To the Editor:
The Yale administration’s decision to reschedule classes on Martin Luther King Jr. Day is a bad one, and for a greater reason than the scheduling inconvenience it causes. Martin Luther King Jr. Day has now been made the single exception to the normal pattern of classes, recess and exams for the entire academic year. But the academic year also encompasses several other official national holidays, such as Veterans Day and Presidents Day. By recognizing one holiday and not others, the University casts judgment on the relative values of these holidays and the people they venerate.
Has Martin Luther King Jr. earned an ineffaceable place of honor in U.S. history for his work to end racial segregation and inequality? Absolutely. Is he unequivocally more important to our heritage than Abraham Lincoln or the thousands of Americans who served in the world wars? Yalies have expressed admiration for King with unwavering passion, enough so to prompt significant change in University policy, but few would jump to answer this question affirmatively.

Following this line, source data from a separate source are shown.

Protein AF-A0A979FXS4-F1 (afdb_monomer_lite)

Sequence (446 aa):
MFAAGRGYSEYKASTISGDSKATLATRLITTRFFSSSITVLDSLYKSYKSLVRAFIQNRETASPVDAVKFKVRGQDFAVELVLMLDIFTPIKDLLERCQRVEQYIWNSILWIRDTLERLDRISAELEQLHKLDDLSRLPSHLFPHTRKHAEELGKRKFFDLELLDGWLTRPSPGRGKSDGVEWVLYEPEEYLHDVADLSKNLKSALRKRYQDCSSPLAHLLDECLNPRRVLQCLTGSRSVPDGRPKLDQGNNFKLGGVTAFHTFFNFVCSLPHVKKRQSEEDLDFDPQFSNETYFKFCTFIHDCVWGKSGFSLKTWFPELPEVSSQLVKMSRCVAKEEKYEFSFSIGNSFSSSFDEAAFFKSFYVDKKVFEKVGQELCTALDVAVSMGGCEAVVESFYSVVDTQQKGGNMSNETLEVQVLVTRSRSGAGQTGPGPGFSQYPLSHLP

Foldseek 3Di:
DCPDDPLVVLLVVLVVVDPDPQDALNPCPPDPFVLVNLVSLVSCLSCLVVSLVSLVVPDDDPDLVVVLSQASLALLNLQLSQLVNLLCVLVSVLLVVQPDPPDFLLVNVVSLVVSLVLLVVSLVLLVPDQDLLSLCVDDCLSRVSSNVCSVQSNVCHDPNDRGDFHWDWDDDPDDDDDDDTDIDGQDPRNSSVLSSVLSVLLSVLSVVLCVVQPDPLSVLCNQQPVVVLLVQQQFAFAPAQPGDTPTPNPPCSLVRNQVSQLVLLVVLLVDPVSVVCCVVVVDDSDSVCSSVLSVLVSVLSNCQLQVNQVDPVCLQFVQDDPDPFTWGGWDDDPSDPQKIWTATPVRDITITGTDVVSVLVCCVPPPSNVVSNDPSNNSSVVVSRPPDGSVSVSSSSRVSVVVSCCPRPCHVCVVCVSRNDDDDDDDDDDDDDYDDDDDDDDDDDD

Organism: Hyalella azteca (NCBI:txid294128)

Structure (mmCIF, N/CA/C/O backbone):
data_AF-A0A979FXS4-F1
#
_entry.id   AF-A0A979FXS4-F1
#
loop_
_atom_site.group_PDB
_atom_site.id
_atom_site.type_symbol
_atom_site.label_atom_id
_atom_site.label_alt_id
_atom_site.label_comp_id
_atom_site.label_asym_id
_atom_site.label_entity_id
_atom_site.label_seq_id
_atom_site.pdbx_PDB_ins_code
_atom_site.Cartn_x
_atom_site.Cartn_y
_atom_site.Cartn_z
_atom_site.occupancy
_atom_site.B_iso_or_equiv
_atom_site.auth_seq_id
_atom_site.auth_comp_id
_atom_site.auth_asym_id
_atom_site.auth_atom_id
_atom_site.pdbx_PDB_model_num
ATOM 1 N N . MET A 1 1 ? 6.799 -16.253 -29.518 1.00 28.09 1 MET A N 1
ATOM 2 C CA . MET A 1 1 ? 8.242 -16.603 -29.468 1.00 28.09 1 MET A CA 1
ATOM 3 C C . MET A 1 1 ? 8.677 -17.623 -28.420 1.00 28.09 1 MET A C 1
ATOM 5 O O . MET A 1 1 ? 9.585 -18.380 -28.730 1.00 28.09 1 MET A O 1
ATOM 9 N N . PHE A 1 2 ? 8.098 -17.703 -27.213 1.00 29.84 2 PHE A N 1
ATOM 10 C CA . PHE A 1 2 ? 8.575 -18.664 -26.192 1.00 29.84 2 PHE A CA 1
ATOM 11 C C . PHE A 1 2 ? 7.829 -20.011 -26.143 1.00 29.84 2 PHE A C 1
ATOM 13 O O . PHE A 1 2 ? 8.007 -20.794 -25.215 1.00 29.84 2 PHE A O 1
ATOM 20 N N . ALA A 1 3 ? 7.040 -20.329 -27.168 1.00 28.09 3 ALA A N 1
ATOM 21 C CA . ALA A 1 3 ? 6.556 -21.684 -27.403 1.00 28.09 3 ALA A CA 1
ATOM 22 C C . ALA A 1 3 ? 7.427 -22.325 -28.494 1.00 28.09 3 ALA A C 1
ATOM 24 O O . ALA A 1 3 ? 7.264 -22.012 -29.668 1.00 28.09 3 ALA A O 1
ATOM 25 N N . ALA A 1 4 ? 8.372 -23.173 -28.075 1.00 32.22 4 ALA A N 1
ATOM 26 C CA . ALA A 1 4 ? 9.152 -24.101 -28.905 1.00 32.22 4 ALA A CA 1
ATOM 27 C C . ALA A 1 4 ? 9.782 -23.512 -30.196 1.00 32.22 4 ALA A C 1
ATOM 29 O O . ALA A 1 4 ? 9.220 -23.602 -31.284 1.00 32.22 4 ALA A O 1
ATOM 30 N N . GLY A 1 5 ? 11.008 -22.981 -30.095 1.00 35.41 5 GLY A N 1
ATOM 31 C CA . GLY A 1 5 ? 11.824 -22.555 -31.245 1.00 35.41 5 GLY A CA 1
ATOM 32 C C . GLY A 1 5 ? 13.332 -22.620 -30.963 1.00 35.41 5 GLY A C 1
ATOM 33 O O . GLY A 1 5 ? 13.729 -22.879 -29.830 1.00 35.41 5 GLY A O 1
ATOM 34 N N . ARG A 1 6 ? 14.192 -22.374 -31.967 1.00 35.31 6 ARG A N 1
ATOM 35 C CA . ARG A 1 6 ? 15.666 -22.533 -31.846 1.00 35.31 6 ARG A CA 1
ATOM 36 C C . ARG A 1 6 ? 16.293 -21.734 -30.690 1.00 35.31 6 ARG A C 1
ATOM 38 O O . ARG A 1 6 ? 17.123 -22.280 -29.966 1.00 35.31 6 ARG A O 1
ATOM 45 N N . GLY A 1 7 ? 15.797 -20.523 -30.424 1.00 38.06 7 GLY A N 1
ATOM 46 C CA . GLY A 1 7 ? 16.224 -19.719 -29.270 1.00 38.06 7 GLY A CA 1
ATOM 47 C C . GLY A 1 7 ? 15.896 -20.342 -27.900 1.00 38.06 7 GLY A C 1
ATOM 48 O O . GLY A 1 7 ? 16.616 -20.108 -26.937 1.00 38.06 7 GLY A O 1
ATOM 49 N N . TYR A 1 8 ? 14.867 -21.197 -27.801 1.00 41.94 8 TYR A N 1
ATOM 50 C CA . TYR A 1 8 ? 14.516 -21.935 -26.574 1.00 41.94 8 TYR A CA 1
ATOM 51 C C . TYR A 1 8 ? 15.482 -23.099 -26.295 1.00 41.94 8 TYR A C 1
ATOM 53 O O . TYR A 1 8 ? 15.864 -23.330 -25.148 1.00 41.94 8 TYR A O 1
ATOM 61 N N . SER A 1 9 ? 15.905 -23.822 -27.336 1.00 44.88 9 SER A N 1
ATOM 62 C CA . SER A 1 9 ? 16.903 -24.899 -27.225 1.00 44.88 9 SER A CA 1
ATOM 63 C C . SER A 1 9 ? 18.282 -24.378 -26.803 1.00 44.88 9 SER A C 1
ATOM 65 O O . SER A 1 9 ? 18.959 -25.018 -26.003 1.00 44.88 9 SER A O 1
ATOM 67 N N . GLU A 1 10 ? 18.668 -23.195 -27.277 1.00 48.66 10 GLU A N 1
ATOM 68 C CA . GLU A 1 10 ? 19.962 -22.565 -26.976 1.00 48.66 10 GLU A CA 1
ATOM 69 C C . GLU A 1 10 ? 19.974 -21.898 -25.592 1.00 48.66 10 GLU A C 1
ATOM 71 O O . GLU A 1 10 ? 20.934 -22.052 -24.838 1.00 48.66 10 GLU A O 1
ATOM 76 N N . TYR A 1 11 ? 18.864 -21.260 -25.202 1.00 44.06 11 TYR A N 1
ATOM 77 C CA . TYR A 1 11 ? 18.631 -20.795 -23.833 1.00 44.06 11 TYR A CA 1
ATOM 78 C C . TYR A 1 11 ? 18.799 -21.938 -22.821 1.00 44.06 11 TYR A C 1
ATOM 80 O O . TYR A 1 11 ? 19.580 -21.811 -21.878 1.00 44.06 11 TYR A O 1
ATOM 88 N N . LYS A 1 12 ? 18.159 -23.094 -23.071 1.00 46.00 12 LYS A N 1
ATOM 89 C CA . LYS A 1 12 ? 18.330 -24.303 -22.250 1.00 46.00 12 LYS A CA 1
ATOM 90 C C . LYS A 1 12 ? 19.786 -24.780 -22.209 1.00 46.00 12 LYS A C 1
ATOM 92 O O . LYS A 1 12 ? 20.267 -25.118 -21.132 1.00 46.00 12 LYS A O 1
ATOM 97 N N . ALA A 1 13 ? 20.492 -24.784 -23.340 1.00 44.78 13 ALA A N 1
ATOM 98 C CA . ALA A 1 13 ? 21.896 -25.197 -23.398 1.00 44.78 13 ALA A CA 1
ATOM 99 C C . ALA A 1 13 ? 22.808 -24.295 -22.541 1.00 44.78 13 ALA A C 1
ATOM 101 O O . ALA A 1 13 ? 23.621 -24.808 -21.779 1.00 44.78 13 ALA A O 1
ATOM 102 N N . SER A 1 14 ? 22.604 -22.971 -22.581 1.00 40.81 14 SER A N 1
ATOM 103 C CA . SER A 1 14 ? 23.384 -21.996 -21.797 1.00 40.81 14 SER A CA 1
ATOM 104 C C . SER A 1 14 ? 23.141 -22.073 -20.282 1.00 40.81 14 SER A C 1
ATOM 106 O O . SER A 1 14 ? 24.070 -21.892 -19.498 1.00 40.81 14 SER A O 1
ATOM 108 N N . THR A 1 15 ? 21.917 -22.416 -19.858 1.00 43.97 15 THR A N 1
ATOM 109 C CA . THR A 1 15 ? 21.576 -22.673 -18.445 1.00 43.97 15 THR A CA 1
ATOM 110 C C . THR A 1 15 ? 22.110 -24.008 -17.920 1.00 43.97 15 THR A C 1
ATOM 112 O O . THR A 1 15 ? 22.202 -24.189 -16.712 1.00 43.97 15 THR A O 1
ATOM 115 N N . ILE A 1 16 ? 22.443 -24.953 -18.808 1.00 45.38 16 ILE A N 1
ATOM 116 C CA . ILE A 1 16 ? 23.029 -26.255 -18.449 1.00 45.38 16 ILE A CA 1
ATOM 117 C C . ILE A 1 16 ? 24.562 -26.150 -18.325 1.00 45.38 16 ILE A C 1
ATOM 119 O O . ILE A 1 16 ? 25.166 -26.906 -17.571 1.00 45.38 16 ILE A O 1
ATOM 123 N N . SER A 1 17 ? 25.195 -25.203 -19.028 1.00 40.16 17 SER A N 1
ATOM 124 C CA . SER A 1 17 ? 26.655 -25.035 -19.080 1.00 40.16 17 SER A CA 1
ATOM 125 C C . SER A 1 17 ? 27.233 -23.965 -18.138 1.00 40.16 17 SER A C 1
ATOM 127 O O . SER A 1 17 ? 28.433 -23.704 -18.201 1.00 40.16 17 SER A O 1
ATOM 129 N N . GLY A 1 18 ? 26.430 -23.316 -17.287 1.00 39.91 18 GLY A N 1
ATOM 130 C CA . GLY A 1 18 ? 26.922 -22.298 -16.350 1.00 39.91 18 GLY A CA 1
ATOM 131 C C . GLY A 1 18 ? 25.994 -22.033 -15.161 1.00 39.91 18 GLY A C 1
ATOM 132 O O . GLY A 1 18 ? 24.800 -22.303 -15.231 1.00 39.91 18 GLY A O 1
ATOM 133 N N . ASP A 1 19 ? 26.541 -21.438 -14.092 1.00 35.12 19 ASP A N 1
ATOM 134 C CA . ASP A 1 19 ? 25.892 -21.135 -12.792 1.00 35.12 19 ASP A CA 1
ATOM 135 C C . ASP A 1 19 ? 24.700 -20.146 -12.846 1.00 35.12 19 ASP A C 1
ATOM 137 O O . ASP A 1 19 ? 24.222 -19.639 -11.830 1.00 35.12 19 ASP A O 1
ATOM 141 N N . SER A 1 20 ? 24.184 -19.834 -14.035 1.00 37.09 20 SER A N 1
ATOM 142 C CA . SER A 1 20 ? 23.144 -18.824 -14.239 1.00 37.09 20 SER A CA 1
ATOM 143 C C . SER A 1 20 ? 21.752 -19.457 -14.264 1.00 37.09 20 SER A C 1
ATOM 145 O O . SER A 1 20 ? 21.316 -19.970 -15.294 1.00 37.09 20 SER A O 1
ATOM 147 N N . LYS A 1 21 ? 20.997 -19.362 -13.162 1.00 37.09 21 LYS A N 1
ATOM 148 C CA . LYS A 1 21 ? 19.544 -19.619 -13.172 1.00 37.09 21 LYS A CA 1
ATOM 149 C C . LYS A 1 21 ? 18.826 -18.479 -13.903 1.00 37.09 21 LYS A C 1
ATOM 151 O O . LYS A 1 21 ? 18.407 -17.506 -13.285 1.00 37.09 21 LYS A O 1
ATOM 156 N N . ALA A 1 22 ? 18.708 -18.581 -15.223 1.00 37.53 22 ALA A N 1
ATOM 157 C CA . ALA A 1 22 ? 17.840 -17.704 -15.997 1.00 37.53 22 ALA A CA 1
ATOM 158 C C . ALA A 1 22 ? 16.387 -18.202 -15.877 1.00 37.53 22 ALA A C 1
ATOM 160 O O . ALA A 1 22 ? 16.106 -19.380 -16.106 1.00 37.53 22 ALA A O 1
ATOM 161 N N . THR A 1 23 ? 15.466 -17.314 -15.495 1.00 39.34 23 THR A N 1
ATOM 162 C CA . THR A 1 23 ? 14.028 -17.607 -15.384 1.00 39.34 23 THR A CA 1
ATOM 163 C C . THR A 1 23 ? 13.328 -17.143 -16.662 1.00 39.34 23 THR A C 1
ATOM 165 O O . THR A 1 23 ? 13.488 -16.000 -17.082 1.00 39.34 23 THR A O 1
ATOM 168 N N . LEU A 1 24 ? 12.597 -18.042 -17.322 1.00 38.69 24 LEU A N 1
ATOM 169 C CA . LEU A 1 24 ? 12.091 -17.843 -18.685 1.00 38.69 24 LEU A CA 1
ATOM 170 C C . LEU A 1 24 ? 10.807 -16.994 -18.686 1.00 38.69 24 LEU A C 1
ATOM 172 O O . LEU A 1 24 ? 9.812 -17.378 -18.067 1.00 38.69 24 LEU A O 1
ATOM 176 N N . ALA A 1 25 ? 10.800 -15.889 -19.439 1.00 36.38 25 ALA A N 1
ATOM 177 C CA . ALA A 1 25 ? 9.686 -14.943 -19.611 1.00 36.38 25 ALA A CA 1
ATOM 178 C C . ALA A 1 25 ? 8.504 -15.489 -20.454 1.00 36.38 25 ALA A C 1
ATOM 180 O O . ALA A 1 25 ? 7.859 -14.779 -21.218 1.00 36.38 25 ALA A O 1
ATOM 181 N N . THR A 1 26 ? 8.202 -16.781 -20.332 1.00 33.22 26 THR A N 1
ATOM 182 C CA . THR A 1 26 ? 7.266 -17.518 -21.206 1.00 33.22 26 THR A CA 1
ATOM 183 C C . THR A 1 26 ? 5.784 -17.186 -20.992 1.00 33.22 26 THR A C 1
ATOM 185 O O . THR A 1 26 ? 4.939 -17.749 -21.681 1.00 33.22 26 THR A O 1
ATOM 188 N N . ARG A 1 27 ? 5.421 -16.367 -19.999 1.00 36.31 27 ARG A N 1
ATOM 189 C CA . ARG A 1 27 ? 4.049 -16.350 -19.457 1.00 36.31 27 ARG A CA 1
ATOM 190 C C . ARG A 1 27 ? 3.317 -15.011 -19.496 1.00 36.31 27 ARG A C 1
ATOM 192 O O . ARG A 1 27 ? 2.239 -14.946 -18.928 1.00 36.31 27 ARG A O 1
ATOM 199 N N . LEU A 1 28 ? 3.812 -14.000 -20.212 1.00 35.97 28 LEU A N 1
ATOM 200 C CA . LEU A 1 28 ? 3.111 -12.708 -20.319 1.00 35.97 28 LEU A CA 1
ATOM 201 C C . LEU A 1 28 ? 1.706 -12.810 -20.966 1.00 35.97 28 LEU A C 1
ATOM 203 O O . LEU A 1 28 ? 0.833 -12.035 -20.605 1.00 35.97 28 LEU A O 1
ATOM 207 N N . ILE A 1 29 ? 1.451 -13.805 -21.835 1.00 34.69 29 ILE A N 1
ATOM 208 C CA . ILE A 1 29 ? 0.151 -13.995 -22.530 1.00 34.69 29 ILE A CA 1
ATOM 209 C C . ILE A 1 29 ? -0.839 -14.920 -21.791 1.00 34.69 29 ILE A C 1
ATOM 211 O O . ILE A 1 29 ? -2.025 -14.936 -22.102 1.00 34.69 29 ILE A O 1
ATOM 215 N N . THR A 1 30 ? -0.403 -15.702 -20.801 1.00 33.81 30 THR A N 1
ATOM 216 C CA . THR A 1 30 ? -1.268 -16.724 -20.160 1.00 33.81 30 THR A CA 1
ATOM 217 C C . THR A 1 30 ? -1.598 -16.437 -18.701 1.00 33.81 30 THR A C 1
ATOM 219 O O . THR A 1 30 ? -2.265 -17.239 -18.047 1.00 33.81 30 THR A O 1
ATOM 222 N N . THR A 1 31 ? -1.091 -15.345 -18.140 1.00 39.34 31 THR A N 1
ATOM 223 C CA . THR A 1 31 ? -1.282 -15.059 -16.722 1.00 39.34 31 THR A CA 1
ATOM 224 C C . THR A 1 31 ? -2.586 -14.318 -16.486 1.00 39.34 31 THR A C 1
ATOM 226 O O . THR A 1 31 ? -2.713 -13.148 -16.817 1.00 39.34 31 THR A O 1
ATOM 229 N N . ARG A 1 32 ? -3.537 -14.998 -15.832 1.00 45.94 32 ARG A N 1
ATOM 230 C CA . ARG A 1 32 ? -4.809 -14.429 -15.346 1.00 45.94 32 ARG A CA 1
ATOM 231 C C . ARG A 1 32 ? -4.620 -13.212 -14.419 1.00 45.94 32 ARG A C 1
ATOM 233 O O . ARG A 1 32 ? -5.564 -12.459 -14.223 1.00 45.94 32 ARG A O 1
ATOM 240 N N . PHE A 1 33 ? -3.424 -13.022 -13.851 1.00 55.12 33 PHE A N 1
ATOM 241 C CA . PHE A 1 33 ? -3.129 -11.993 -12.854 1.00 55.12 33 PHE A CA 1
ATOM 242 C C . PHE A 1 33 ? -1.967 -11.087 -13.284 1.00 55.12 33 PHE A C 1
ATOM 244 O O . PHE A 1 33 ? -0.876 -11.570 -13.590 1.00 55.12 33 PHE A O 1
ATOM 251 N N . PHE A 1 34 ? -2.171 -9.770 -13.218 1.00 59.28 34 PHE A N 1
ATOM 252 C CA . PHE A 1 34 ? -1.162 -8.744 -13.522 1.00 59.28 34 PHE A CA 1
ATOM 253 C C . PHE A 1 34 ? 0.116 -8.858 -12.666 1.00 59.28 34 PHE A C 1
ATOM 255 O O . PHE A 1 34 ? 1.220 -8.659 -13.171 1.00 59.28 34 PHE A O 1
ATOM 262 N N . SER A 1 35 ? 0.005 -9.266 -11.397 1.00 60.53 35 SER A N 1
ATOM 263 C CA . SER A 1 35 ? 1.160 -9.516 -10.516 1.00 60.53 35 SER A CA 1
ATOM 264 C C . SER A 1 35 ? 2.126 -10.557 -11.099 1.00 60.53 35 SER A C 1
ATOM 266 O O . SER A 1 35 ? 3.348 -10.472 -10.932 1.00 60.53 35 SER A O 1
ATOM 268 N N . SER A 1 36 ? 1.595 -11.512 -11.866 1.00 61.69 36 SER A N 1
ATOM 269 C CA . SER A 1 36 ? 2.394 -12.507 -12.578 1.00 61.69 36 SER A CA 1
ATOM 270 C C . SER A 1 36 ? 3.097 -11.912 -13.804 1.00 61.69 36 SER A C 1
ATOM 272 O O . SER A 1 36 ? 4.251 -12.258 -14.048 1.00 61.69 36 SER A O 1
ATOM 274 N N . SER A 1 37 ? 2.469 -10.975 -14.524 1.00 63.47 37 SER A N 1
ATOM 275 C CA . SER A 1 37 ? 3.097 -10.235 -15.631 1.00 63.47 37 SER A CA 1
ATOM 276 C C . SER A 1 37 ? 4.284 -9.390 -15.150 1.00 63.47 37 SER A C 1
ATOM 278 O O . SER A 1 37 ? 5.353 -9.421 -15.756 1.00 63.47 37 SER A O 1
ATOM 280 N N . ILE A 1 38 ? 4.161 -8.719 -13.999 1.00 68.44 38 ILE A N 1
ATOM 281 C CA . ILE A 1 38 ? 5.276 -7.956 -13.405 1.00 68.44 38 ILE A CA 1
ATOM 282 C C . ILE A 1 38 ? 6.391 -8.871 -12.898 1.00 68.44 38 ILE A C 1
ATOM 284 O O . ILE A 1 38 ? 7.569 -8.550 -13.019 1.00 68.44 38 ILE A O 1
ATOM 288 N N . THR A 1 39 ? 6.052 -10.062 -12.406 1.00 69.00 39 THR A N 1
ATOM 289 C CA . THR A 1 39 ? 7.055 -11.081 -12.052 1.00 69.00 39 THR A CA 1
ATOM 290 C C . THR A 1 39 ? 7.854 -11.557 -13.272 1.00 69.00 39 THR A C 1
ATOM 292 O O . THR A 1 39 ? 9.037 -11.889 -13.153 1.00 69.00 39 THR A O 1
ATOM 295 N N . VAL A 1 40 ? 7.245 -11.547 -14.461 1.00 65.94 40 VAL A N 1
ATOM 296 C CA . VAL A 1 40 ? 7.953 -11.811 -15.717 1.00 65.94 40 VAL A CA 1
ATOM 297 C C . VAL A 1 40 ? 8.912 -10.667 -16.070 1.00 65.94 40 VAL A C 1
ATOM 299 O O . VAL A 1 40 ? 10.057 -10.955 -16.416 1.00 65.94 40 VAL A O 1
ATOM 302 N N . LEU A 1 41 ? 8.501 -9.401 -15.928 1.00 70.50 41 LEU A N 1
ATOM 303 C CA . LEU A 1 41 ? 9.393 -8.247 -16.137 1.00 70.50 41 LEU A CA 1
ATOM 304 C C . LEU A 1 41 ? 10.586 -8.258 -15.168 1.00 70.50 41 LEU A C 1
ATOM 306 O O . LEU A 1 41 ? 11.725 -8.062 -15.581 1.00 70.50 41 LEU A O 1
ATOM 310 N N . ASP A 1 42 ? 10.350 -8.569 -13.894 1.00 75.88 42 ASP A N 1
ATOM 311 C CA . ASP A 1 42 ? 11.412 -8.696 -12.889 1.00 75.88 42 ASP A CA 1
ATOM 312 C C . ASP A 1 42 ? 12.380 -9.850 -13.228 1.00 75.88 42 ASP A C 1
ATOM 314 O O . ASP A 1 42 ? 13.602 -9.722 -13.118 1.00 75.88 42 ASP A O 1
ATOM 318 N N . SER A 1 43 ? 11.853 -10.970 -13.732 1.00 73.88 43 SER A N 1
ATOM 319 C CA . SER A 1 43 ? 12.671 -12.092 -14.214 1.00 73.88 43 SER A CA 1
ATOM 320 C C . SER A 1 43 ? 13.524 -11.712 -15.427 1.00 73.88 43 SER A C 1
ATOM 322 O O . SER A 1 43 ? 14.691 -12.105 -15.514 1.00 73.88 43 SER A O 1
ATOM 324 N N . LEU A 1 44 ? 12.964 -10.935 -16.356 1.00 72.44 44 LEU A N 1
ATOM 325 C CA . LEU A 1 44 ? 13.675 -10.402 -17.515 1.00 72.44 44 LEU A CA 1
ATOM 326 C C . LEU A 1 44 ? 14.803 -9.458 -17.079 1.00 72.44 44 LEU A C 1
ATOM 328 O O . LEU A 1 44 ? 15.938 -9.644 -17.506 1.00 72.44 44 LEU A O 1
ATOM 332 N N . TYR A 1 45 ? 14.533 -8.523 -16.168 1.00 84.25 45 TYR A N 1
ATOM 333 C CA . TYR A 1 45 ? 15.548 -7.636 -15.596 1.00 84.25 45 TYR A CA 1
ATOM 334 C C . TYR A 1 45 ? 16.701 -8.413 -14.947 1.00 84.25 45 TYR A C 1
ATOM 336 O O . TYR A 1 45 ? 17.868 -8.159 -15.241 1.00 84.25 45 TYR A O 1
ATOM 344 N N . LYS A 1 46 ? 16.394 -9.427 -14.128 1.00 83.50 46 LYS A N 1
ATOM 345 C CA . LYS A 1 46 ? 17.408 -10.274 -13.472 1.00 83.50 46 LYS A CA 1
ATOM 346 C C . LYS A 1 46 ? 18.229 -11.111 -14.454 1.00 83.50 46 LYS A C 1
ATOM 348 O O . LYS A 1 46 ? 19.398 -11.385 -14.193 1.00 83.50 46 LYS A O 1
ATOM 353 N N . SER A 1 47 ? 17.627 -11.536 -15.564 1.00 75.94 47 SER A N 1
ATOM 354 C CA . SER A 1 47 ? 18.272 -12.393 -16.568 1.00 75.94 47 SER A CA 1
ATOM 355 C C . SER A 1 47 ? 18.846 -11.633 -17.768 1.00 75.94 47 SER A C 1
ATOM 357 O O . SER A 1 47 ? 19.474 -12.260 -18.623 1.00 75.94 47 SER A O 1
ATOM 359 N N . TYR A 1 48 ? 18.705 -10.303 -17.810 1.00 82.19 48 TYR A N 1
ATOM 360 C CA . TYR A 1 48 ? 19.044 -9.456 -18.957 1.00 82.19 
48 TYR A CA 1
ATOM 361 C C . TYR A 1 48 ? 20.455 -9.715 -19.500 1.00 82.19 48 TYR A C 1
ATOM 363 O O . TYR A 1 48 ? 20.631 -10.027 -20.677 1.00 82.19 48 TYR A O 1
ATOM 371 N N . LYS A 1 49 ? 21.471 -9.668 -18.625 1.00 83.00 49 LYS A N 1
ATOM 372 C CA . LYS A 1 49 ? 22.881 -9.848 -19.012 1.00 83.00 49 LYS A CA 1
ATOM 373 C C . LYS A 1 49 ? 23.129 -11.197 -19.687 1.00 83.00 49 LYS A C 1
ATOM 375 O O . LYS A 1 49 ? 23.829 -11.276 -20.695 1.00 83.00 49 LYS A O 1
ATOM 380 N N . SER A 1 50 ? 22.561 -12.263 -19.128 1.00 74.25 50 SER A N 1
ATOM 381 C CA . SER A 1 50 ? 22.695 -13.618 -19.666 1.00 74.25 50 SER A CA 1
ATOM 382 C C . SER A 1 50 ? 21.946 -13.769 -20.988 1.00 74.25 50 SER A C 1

Yale’s identity and culture of values are certainly not the same as the nation’s. As an independent institution, it has the right to its own interpretation of national holidays. But as an American university that has existed longer than the country itself, Yale has an obligation to honor all who have shaped the national experience that has allowed it to flourish.
Yale must do this either tacitly, with no recognized holidays, or explicitly. But by yielding to student idealism, the administration disenfranchises, and thereby disrespects, George Washington and those who served in Vietnam.
By encouraging the University community to regard our national heroes with differential honor — indeed, with inequality — the administration even betrays King’s causes.